Subject: File No. S7-09-13
From: Rosemary Meling

October 30, 2013

I strongly object to the SEC getting involved in regulating the phenomenon known as "crowdfunding."  The whole point of crowdfunding is to by-pass the banks and venture capitalists who won't fund a business idea because they only look for so-called "safe" investments that follow conventional wisdom.  Well, sometimes conventional wisdom is wrong.  I speak from experience -it's tough to get a loan to start a pick-your-own garden patch if the conventional method of farming is corn and soybeans. Yet pick-your-own businesses have thrived. 
Certainly it is possible that someone will try to scam funders and I'm always okay with filing suit for fraud when necessary BUT I don't see the point of a whole new set of rules and regulations when fraud is the only problem. Fraud is already illegal. As for regulating the websites, the marketplace will weed out sites that engage in or fail to deal with fraud - word travels - but regulation will only hamper and stifle innovation.  

I have taken part in crowdfunding at www.kickstarter.com and www.indigogo.com with modest donations for projects with which I am sympathetic or which I'd like to see succeed.  I am not stupid and neither are most people; we know it may be a longshot but we are there because we believe in the product or the principle of helping the underdog. A couple of projects I funded got off the ground and we will see how they do.  I wish them well.  I got my little bit of product or satisfaction from them, it was as advertised, and that is what I expected.  I have invested in a couple that are still in progress - computer games - and my kids have gotten access to the betas.  I hope the company succeeds because I like what they are trying to do and I believe in encouraging economic and industry diversity.  

I happen to think it is a shame that the entrepreneurs can't offer shares of their company but I realize it is because the SEC has already squeezed the little guy out there so I am content with a copy of a game or a box of jelly beans. 

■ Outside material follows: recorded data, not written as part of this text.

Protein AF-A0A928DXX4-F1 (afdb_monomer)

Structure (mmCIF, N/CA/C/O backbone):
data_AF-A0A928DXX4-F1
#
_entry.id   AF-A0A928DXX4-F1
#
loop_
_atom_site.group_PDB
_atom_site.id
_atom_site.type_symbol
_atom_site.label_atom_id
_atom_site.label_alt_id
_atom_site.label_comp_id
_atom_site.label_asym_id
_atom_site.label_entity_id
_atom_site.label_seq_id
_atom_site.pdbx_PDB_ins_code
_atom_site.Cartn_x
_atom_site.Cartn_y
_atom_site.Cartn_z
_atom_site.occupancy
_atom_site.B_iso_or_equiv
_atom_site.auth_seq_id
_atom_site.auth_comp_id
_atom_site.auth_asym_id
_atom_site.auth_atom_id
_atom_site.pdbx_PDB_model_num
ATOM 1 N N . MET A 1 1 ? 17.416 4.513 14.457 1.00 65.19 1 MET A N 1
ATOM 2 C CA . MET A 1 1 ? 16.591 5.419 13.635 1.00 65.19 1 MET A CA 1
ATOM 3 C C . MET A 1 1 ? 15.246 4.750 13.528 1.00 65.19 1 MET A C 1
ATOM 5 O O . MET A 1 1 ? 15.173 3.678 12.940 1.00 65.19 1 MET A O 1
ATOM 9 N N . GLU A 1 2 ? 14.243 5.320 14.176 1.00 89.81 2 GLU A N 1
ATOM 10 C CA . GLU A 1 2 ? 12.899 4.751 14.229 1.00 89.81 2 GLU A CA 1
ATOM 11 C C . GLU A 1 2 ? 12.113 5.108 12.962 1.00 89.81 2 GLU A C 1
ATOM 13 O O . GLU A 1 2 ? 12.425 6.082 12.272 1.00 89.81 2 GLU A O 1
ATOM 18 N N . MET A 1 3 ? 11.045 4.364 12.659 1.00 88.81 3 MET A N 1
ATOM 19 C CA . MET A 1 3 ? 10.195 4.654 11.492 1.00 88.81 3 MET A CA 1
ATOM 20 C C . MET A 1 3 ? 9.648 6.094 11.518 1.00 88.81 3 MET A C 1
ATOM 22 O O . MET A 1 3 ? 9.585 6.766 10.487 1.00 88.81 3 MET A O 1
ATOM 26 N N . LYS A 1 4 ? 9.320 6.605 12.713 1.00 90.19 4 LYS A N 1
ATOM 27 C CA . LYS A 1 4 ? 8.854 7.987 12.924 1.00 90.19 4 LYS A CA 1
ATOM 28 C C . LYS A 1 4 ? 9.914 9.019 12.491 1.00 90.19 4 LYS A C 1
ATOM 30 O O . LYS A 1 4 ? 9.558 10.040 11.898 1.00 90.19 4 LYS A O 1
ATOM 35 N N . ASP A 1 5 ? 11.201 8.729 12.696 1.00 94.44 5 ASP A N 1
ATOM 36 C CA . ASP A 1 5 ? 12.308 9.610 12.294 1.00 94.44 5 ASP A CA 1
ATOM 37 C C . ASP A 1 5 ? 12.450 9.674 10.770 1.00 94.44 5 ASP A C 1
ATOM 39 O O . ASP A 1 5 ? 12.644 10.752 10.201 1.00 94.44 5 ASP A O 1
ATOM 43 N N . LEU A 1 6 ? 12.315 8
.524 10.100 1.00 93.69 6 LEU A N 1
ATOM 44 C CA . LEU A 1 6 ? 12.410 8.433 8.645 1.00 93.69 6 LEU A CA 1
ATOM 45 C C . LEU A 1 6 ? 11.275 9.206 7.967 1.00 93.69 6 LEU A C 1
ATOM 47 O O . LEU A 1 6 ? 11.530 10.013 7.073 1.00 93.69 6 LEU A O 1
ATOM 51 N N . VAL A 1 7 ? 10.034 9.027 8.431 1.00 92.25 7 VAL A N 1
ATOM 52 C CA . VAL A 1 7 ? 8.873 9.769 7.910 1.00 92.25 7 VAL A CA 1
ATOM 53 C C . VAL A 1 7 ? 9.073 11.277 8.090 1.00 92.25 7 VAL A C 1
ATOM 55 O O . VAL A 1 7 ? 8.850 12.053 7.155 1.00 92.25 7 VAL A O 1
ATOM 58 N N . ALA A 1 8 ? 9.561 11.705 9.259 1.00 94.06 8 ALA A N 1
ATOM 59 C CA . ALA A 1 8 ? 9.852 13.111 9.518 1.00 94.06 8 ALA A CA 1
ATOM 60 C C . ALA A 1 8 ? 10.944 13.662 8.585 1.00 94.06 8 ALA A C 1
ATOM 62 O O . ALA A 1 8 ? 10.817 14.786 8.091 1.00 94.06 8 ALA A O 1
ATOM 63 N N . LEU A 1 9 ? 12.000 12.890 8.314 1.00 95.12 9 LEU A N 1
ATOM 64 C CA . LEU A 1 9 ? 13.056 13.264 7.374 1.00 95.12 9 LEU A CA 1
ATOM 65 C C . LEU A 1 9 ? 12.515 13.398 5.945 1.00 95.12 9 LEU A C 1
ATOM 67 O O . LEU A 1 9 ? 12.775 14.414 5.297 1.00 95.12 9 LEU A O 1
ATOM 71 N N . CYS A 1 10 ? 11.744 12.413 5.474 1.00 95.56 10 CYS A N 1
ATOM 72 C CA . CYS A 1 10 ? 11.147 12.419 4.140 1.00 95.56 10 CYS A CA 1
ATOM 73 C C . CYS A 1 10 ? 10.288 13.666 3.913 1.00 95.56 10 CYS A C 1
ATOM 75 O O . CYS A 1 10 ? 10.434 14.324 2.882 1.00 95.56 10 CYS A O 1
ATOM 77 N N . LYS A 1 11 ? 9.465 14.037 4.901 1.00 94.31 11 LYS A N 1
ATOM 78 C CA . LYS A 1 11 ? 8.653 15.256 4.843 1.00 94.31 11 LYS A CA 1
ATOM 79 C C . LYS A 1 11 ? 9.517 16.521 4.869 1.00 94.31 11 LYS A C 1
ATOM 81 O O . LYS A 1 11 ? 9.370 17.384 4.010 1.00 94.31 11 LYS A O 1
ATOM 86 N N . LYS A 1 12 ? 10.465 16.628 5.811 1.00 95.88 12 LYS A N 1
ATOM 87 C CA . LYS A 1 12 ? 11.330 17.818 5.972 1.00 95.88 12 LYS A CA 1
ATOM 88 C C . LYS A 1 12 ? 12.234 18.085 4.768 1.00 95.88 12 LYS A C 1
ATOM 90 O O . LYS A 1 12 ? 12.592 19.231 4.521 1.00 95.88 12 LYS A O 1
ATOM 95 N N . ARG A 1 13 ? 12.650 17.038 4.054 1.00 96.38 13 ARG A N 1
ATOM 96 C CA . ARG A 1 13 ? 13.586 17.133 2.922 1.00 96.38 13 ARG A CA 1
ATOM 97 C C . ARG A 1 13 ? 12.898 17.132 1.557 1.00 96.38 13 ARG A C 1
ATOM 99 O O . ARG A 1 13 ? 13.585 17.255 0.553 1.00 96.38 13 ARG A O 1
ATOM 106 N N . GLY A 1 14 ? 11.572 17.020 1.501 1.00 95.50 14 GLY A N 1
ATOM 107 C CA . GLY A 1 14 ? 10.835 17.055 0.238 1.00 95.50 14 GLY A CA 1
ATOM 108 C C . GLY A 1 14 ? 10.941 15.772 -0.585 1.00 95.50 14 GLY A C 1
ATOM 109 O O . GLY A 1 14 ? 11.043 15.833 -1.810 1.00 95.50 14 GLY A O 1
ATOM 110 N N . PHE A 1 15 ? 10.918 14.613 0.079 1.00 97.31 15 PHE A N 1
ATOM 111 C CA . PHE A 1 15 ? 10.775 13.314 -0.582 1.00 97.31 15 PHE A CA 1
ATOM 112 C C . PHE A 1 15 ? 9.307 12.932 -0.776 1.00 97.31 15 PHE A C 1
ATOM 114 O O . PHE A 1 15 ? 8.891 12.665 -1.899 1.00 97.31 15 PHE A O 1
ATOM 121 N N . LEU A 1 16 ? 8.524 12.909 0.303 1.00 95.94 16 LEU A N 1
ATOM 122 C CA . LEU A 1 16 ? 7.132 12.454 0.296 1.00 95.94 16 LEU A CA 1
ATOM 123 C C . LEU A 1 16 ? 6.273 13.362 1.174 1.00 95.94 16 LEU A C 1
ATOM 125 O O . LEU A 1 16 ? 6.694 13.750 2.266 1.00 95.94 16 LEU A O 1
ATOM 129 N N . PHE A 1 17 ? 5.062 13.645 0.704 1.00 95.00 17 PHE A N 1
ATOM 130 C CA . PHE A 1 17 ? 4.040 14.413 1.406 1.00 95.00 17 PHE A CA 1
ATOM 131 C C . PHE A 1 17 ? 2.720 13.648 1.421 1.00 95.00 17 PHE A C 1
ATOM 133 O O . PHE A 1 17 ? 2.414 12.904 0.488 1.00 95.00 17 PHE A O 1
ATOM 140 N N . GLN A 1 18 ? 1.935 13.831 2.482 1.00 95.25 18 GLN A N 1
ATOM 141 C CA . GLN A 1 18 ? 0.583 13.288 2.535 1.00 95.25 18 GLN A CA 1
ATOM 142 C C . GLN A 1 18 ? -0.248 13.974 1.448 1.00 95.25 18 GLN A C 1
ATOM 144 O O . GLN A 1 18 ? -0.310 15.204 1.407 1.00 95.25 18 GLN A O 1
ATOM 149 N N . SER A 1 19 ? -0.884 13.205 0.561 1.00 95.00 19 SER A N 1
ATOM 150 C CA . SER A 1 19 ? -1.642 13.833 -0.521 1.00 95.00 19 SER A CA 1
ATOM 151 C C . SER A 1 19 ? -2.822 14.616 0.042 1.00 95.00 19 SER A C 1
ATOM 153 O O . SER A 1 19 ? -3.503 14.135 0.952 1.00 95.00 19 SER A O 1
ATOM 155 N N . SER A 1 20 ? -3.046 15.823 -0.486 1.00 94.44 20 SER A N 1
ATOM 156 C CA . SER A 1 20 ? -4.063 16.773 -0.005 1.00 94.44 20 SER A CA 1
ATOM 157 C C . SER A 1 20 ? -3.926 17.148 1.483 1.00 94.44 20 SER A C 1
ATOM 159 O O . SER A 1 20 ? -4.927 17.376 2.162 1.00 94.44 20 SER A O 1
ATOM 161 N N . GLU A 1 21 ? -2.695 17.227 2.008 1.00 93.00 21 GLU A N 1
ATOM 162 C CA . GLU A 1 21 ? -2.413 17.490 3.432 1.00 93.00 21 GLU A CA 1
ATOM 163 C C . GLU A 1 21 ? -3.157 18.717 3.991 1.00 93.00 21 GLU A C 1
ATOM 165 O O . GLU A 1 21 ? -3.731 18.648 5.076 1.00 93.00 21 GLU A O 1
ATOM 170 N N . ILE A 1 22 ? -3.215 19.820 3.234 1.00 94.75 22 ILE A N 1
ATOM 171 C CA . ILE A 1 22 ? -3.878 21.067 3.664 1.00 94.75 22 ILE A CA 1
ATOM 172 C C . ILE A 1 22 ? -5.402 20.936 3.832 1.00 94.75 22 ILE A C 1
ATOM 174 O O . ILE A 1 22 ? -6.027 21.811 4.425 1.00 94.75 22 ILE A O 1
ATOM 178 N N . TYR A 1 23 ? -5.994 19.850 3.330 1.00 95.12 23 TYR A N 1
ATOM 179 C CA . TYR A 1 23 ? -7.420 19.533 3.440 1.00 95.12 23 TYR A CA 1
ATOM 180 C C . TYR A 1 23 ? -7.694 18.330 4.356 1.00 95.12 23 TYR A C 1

Leave the little guys alone.  Don't set amounts, don't register portals, don't set time limits, don't require fees, and DON'T tell individuals how much they can invest of their own money.  You'll just break the system - which has sprung up because for the small investor or entrepreneur the other system you DO regulate IS broken.  They can't participate.  This is economics at its most basic level and it has worked for centuries. The minute the SEC starts adding fees, limits, professionals, and paperwork, money is going to be wasted and people are going to be prosecuted as criminals for no genuine wrong-doing.  We have enough of that going on already.    

You cannot keep investors safe.  It isn't the nature of investment to be safe.  It isn't government's job to protect people from their own choices.  Government is not a parent, but it is more interfering than any parent I have ever met and prevents much good, much innovation, and much success by placing obstacles in the way of ordinary people. 

All you have to do is prosecute fraud.  That's it.